Changes made in this PR

We add the example of a QuantReLU, and show how per-channel quantization can enable one to better match the dynamic range of any individual channel.

Note: I am not sure my explanation of per_channel_broadcastable_shape and scaling_stats_permute_dims are correct:

`per_channel_broadcastable_shape` represents what the dimensions of the quantization parameters will be, 
and should be  laid out to match those of the output channels of the outputted tensor. We also need to 
specify the permutation dimensions via `scaling_stats_permute_dims` so as to shape the tensor into a
standard format of output channels first. This is so that during the statistics gathering stage of QAT the
correct stats will be gathered.

Giuseppe5 · 2024-02-20T12:52:45Z

The explanation is correct.
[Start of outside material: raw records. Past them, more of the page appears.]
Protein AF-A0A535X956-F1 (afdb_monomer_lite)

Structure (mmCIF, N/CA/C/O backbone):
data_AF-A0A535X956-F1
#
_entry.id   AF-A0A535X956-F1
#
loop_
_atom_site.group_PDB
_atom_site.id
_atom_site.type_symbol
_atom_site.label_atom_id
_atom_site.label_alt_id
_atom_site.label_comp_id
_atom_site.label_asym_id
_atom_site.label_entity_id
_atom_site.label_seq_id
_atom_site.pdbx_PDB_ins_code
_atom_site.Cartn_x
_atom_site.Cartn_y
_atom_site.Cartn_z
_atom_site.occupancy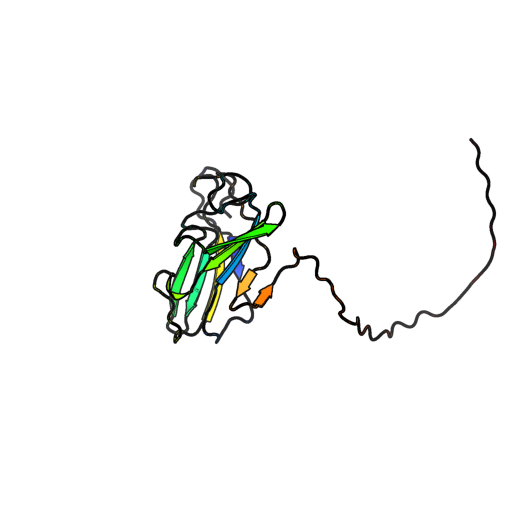
_atom_site.B_iso_or_equiv
_atom_site.auth_seq_id
_atom_site.auth_comp_id
_atom_site.auth_asym_id
_atom_site.auth_atom_id
_atom_site.pdbx_PDB_model_num
ATOM 1 N N . MET A 1 1 ? -7.151 -0.085 -15.393 1.00 59.75 1 MET A N 1
ATOM 2 C CA . MET A 1 1 ? -5.786 0.491 -15.470 1.00 59.75 1 MET A CA 1
ATOM 3 C C . MET A 1 1 ? -5.708 1.490 -16.612 1.00 59.75 1 MET A C 1
ATOM 5 O O . MET A 1 1 ? -6.375 1.293 -17.624 1.00 59.75 1 MET A O 1
ATOM 9 N N . LYS A 1 2 ? -4.901 2.541 -16.473 1.00 61.66 2 LYS A N 1
ATOM 10 C CA . LYS A 1 2 ? -4.628 3.505 -17.543 1.00 61.66 2 LYS A CA 1
ATOM 11 C C . LYS A 1 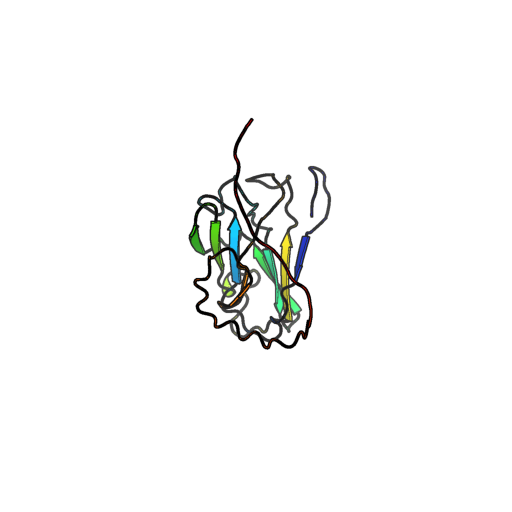2 ? -3.776 2.845 -18.638 1.00 61.66 2 LYS A C 1
ATOM 13 O O . LYS A 1 2 ? -2.577 2.669 -18.477 1.00 61.66 2 LYS A O 1
ATOM 18 N N . THR A 1 3 ? -4.410 2.419 -19.731 1.00 56.25 3 THR A N 1
ATOM 19 C CA . THR A 1 3 ? -3.787 1.581 -20.780 1.00 56.25 3 THR A CA 1
ATOM 20 C C . THR A 1 3 ? -3.206 2.356 -21.973 1.00 56.25 3 THR A C 1
ATOM 22 O O . THR A 1 3 ? -3.028 1.769 -23.038 1.00 56.25 3 THR A O 1
ATOM 25 N N . GLY A 1 4 ? -2.947 3.663 -21.863 1.00 56.38 4 GLY A N 1
ATOM 26 C CA . GLY A 1 4 ? -2.387 4.424 -22.985 1.00 56.38 4 GLY A CA 1
ATOM 27 C C . GLY A 1 4 ? -1.957 5.856 -22.647 1.00 56.38 4 GLY A C 1
ATOM 28 O O . GLY A 1 4 ? -2.298 6.354 -21.575 1.00 56.38 4 GLY A O 1
ATOM 29 N N . PRO A 1 5 ? -1.249 6.533 -23.574 1.00 56.94 5 PRO A N 1
ATOM 30 C CA . PRO A 1 5 ? -0.636 7.856 -23.380 1.00 56.94 5 PRO A CA 1
ATOM 31 C C . PRO A 1 5 ? -1.636 9.030 -23.373 1.00 56.94 5 PRO A C 1
ATOM 33 O O . PRO A 1 5 ? -1.241 10.192 -23.375 1.00 56.94 5 PRO A O 1
ATOM 36 N N . THR A 1 6 ? -2.938 8.747 -23.408 1.00 55.03 6 THR A N 1
ATOM 37 C CA . THR A 1 6 ? -4.011 9.749 -23.353 1.00 55.03 6 THR A CA 1
ATOM 38 C C . THR A 1 6 ? -4.525 9.937 -21.926 1.00 55.03 6 THR A C 1
ATOM 40 O O . THR A 1 6 ? -4.392 9.045 -21.089 1.00 55.03 6 THR A O 1
ATOM 43 N N . ASN A 1 7 ? -5.233 11.043 -21.674 1.00 61.56 7 ASN A N 1
ATOM 44 C CA . ASN A 1 7 ? -5.963 11.290 -20.425 1.00 61.56 7 ASN A CA 1
ATOM 45 C C . ASN A 1 7 ? -7.148 10.316 -20.265 1.00 61.56 7 ASN A C 1
ATOM 47 O O . ASN A 1 7 ? -8.299 10.668 -20.506 1.00 61.56 7 ASN A O 1
ATOM 51 N N . ASN A 1 8 ? -6.861 9.072 -19.894 1.00 68.31 8 ASN A N 1
ATOM 52 C CA . ASN A 1 8 ? -7.843 8.093 -19.448 1.00 68.31 8 ASN A CA 1
ATOM 53 C C . ASN A 1 8 ? -7.866 8.082 -17.911 1.00 68.31 8 ASN A C 1
ATOM 55 O O . ASN A 1 8 ? -6.823 7.900 -17.282 1.00 68.31 8 ASN A O 1
ATOM 59 N N . PHE A 1 9 ? -9.046 8.271 -17.319 1.00 73.38 9 PHE A N 1
ATOM 60 C CA . PHE A 1 9 ? -9.275 8.174 -15.876 1.00 73.38 9 PHE A CA 1
ATOM 61 C C . PHE A 1 9 ? -9.669 6.736 -15.529 1.00 73.38 9 PHE A C 1
ATOM 63 O O . PHE A 1 9 ? -10.850 6.412 -15.424 1.00 73.38 9 PHE A O 1
ATOM 70 N N . ALA A 1 10 ? -8.679 5.851 -15.406 1.00 78.69 10 ALA A N 1
ATOM 71 C CA . ALA A 1 10 ? -8.914 4.438 -15.130 1.00 78.69 10 ALA A CA 1
ATOM 72 C C . ALA A 1 10 ? -7.941 3.899 -14.081 1.00 78.69 10 ALA A C 1
ATOM 74 O O . ALA A 1 10 ? -6.728 4.023 -14.235 1.00 78.69 10 ALA A O 1
ATOM 75 N N . SER A 1 11 ? -8.473 3.192 -13.085 1.00 86.88 11 SER A N 1
ATOM 76 C CA . SER A 1 11 ? -7.692 2.513 -12.052 1.00 86.88 11 SER A CA 1
ATOM 77 C C . SER A 1 11 ? -7.745 0.990 -12.203 1.00 86.88 11 SER A C 1
ATOM 79 O O . SER A 1 11 ? -8.587 0.427 -12.910 1.00 86.88 11 SER A O 1
ATOM 81 N N . ALA A 1 12 ? -6.762 0.316 -11.622 1.00 90.44 12 ALA A N 1
ATOM 82 C CA . ALA A 1 12 ? -6.833 -1.076 -11.203 1.00 90.44 12 ALA A CA 1
ATOM 83 C C . ALA A 1 12 ? -7.042 -1.111 -9.699 1.00 90.44 12 ALA A C 1
ATOM 85 O O . ALA A 1 12 ? -6.474 -0.265 -9.007 1.00 90.44 12 ALA A O 1
ATOM 86 N N . THR A 1 13 ? -7.768 -2.104 -9.196 1.00 94.38 13 THR A N 1
ATOM 87 C CA . THR A 1 13 ? -7.901 -2.301 -7.755 1.00 94.38 13 THR A CA 1
ATOM 88 C C . THR A 1 13 ? -7.740 -3.765 -7.368 1.00 94.38 13 THR A C 1
ATOM 90 O O . THR A 1 13 ? -8.128 -4.667 -8.112 1.00 94.38 13 THR A O 1
ATOM 93 N N . ALA A 1 14 ? -7.174 -3.991 -6.185 1.00 96.00 14 ALA A N 1
ATOM 94 C CA . ALA A 1 14 ? -7.181 -5.275 -5.499 1.00 96.00 14 ALA A CA 1
ATOM 95 C C . ALA A 1 14 ? -7.666 -5.059 -4.063 1.00 96.00 14 ALA A C 1
ATOM 97 O O . ALA A 1 14 ? -7.044 -4.325 -3.298 1.00 96.00 14 ALA A O 1
ATOM 98 N N . GLU A 1 15 ? -8.793 -5.666 -3.699 1.00 97.81 15 GLU A N 1
ATOM 99 C CA . GLU A 1 15 ? -9.348 -5.557 -2.348 1.00 97.81 15 GLU A CA 1
ATOM 100 C C . GLU A 1 15 ? -8.741 -6.623 -1.432 1.00 97.81 15 GLU A C 1
ATOM 102 O O . GLU A 1 15 ? -8.771 -7.816 -1.747 1.00 97.81 15 GLU A O 1
ATOM 107 N N . LEU A 1 16 ? -8.244 -6.203 -0.269 1.00 97.62 16 LEU A N 1
ATOM 108 C CA . LEU A 1 16 ? -7.712 -7.110 0.741 1.00 97.62 16 LEU A CA 1
ATOM 109 C C . LEU A 1 16 ? -8.855 -7.573 1.649 1.00 97.62 16 LEU A C 1
ATOM 111 O O . LEU A 1 16 ? -9.510 -6.781 2.329 1.00 97.62 16 LEU A O 1
ATOM 115 N N . LYS A 1 17 ? -9.109 -8.883 1.660 1.00 96.56 17 LYS A N 1
ATOM 116 C CA . LYS A 1 17 ? -10.156 -9.507 2.483 1.00 96.56 17 LYS A CA 1
ATOM 117 C C . LYS A 1 17 ? -9.611 -9.888 3.860 1.00 96.56 17 LYS A C 1
ATOM 119 O O . LYS A 1 17 ? -8.419 -10.097 4.028 1.00 96.56 17 LYS A O 1
ATOM 124 N N . GLY A 1 18 ? -10.498 -9.986 4.853 1.00 95.88 18 GLY A N 1
ATOM 125 C CA . GLY A 1 18 ? -10.131 -10.398 6.217 1.00 95.88 18 GLY A CA 1
ATOM 126 C C . GLY A 1 18 ? -9.468 -9.315 7.080 1.00 95.88 18 GLY A C 1
ATOM 127 O O . GLY A 1 18 ? -9.111 -9.593 8.215 1.00 95.88 18 GLY A O 1
ATOM 128 N N . VAL A 1 19 ? -9.350 -8.079 6.583 1.00 97.88 19 VAL A N 1
ATOM 129 C CA . VAL A 1 19 ? -8.685 -6.961 7.288 1.00 97.88 19 VAL A CA 1
ATOM 130 C C . VAL A 1 19 ? -9.627 -6.117 8.155 1.00 97.88 19 VAL A C 1
ATOM 132 O O . VAL A 1 19 ? -9.188 -5.238 8.888 1.00 97.88 19 VAL A O 1
ATOM 135 N N . LYS A 1 20 ? -10.943 -6.332 8.073 1.00 98.38 20 LYS A N 1
ATOM 136 C CA . LYS A 1 20 ? -11.922 -5.525 8.813 1.00 98.38 20 LYS A CA 1
ATOM 137 C C . LYS A 1 20 ? -11.792 -5.762 10.320 1.00 98.38 20 LYS A C 1
ATOM 139 O O . LYS A 1 20 ? -11.866 -6.901 10.770 1.00 98.38 20 LYS A O 1
ATOM 144 N N . GLY A 1 21 ? -11.717 -4.680 11.090 1.00 98.31 21 GLY A N 1
ATOM 145 C CA . GLY A 1 21 ? -11.661 -4.715 12.552 1.00 98.31 21 GLY A CA 1
ATOM 146 C C . GLY A 1 21 ? -10.250 -4.805 13.134 1.00 98.31 21 GLY A C 1
ATOM 147 O O . GLY A 1 21 ? -10.124 -4.837 14.354 1.00 98.31 21 GLY A O 1
ATOM 148 N N . ILE A 1 22 ? -9.203 -4.841 12.301 1.00 98.56 22 ILE A N 1
ATOM 149 C CA . ILE A 1 22 ? -7.815 -4.840 12.779 1.00 98.56 22 ILE A CA 1
ATOM 150 C C . ILE A 1 22 ? -7.331 -3.415 13.074 1.00 98.56 22 ILE A C 1
ATOM 152 O O . ILE A 1 22 ? -7.839 -2.443 12.509 1.00 98.56 22 ILE A O 1
ATOM 156 N N . HIS A 1 23 ? -6.288 -3.322 13.894 1.00 98.50 23 HIS A N 1
ATOM 157 C CA . HIS A 1 23 ? -5.434 -2.141 14.009 1.00 98.50 23 HIS A CA 1
ATOM 158 C C . HIS A 1 23 ? -4.175 -2.369 13.178 1.00 98.50 23 HIS A C 1
ATOM 160 O O . HIS A 1 23 ? -3.571 -3.440 13.270 1.00 98.50 23 HIS A O 1
ATOM 166 N N . LEU A 1 24 ? -3.785 -1.400 12.352 1.00 98.44 24 LEU A N 1
ATOM 167 C CA . LEU A 1 24 ? -2.603 -1.544 11.508 1.00 98.44 24 LEU A CA 1
ATOM 168 C C . LEU A 1 24 ? -1.322 -1.259 12.293 1.00 98.44 24 LEU A C 1
ATOM 170 O O . LEU A 1 24 ? -1.217 -0.272 13.016 1.00 98.44 24 LEU A O 1
ATOM 174 N N . THR A 1 25 ? -0.323 -2.104 12.078 1.00 98.25 25 THR A N 1
ATOM 175 C CA . THR A 1 25 ? 1.060 -1.928 12.529 1.00 98.25 25 THR A CA 1
ATOM 176 C C . THR A 1 25 ? 2.026 -1.853 11.354 1.00 98.25 25 THR A C 1
ATOM 178 O O . THR A 1 25 ? 3.077 -1.231 11.480 1.00 98.25 25 THR A O 1
ATOM 181 N N . GLU A 1 26 ? 1.672 -2.453 10.213 1.00 98.31 26 GLU A N 1
ATOM 182 C CA . GLU A 1 26 ? 2.483 -2.451 8.996 1.00 98.31 26 GLU A CA 1
ATOM 183 C C . GLU A 1 26 ? 1.613 -2.670 7.753 1.00 98.31 26 GLU A C 1
ATOM 185 O O . GLU A 1 26 ? 0.645 -3.434 7.784 1.00 98.31 26 GLU A O 1
ATOM 190 N N . LEU A 1 27 ? 1.998 -2.016 6.658 1.00 98.56 27 LEU A N 1
ATOM 191 C CA . LEU A 1 27 ? 1.561 -2.340 5.304 1.00 98.56 27 LEU A CA 1
ATOM 192 C C . LEU A 1 27 ? 2.785 -2.632 4.444 1.00 98.56 27 LEU A C 1
ATOM 194 O O . LEU A 1 27 ? 3.841 -2.012 4.617 1.00 98.56 27 LEU A O 1
ATOM 198 N N . GLY A 1 28 ? 2.640 -3.533 3.481 1.00 98.12 28 GLY A N 1
ATOM 199 C CA . GLY A 1 28 ? 3.744 -3.856 2.598 1.00 98.12 28 GLY A CA 1
ATOM 200 C C . GLY A 1 28 ? 3.385 -4.716 1.407 1.00 98.12 28 GLY A C 1
ATOM 201 O O . GLY A 1 28 ? 2.309 -5.295 1.311 1.00 98.12 28 GLY A O 1
ATOM 202 N N . TYR A 1 29 ? 4.336 -4.801 0.493 1.00 98.00 29 TYR A N 1
ATOM 203 C CA . TYR A 1 29 ? 4.369 -5.794 -0.570 1.00 98.00 29 TYR A CA 1
ATOM 204 C C . TYR A 1 29 ? 5.805 -5.943 -1.052 1.00 98.00 29 TYR A C 1
ATOM 206 O O . TYR A 1 29 ? 6.665 -5.095 -0.788 1.00 98.00 29 TYR A O 1
ATOM 214 N N . ASP A 1 30 ? 6.054 -7.006 -1.794 1.00 97.12 30 ASP A N 1
ATOM 215 C CA . ASP A 1 30 ? 7.276 -7.164 -2.554 1.00 97.12 30 ASP A CA 1
ATOM 216 C C . ASP A 1 30 ? 7.002 -6.740 -4.003 1.00 97.12 30 ASP A C 1
ATOM 218 O O . ASP A 1 30 ? 5.966 -7.040 -4.599 1.00 97.12 30 ASP A O 1
ATOM 222 N N . LEU A 1 31 ? 7.923 -5.961 -4.556 1.00 96.00 31 LEU A N 1
ATOM 223 C CA . LEU A 1 31 ? 7.805 -5.307 -5.849 1.00 96.00 31 LEU A CA 1
ATOM 224 C C . LEU A 1 31 ? 8.847 -5.883 -6.801 1.00 96.00 31 LEU A C 1
ATOM 226 O O . LEU A 1 31 ? 10.036 -5.942 -6.469 1.00 96.00 31 LEU A O 1
ATOM 230 N N . ARG A 1 32 ? 8.431 -6.247 -8.019 1.00 94.38 32 ARG A N 1
ATOM 231 C CA . ARG A 1 32 ? 9.368 -6.690 -9.057 1.00 94.38 32 ARG A CA 1
ATOM 232 C C . ARG A 1 32 ? 10.229 -5.511 -9.514 1.00 94.38 32 ARG A C 1
ATOM 234 O O . ARG A 1 32 ? 9.820 -4.759 -10.404 1.00 94.38 32 ARG A O 1
ATOM 241 N N . LYS A 1 33 ? 11.416 -5.361 -8.924 1.00 91.62 33 LYS A N 1
ATOM 242 C CA . LYS A 1 33 ? 12.457 -4.390 -9.287 1.00 91.62 33 LYS A CA 1
ATOM 243 C C . LYS A 1 33 ? 13.856 -4.931 -8.990 1.00 91.62 33 LYS A C 1
ATOM 245 O O . LYS A 1 33 ? 14.025 -5.709 -8.056 1.00 91.62 33 LYS A O 1
ATOM 250 N N . PRO A 1 34 ? 14.876 -4.516 -9.761 1.00 89.06 34 PRO A N 1
ATOM 251 C CA . PRO A 1 34 ? 16.206 -5.098 -9.644 1.00 89.06 34 PRO A CA 1
ATOM 252 C C . PRO A 1 34 ? 16.965 -4.680 -8.380 1.00 89.06 34 PRO A C 1
ATOM 254 O O . PRO A 1 34 ? 17.697 -5.510 -7.847 1.00 89.06 34 PRO A O 1
ATOM 257 N N . ARG A 1 35 ? 16.863 -3.422 -7.918 1.00 89.31 35 ARG A N 1
ATOM 258 C CA . ARG A 1 35 ? 17.663 -2.939 -6.772 1.00 89.31 35 ARG A CA 1
ATOM 259 C C . ARG A 1 35 ? 16.930 -1.961 -5.871 1.00 89.31 35 ARG A C 1
ATOM 261 O O . ARG A 1 35 ? 17.069 -2.052 -4.657 1.00 89.31 35 ARG A O 1
ATOM 268 N N . THR A 1 36 ? 16.215 -0.990 -6.436 1.00 92.50 36 THR A N 1
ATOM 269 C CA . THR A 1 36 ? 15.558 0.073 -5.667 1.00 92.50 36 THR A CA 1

I would just expand a bit on the inner workings behind scaling_stats_permute_dims, like the mechanism we use to do the permute + view.

OscarSavolainenDR · 2024-02-21T16:20:15Z

@Giuseppe5 I have added some details, let me know if I should add some more! A lot of the permutation code relies on boilerplate stuff, I wasn't sure how detailed of a tracing of the boilerplate I should include in the tutorial. I have all my notes so can get quite granular if we want to.

Giuseppe5 · 2024-02-22T18:00:39Z

notebooks/02_quant_activation_overview.ipynb

+   "cell_type": "markdown",
+   "metadata": {},
+   "source": [
+    "We can see that the per-tensor scale parameter has calibrated itself to provide a full quantization range of 3, matching that of the most extreme channel. \n",


Most extreme -> highest? If I'm understanding the meaning correctly

Yep, I'll make it more clear!

I changed it to indicate the channel with largest dynamic range, instead of most "extreme".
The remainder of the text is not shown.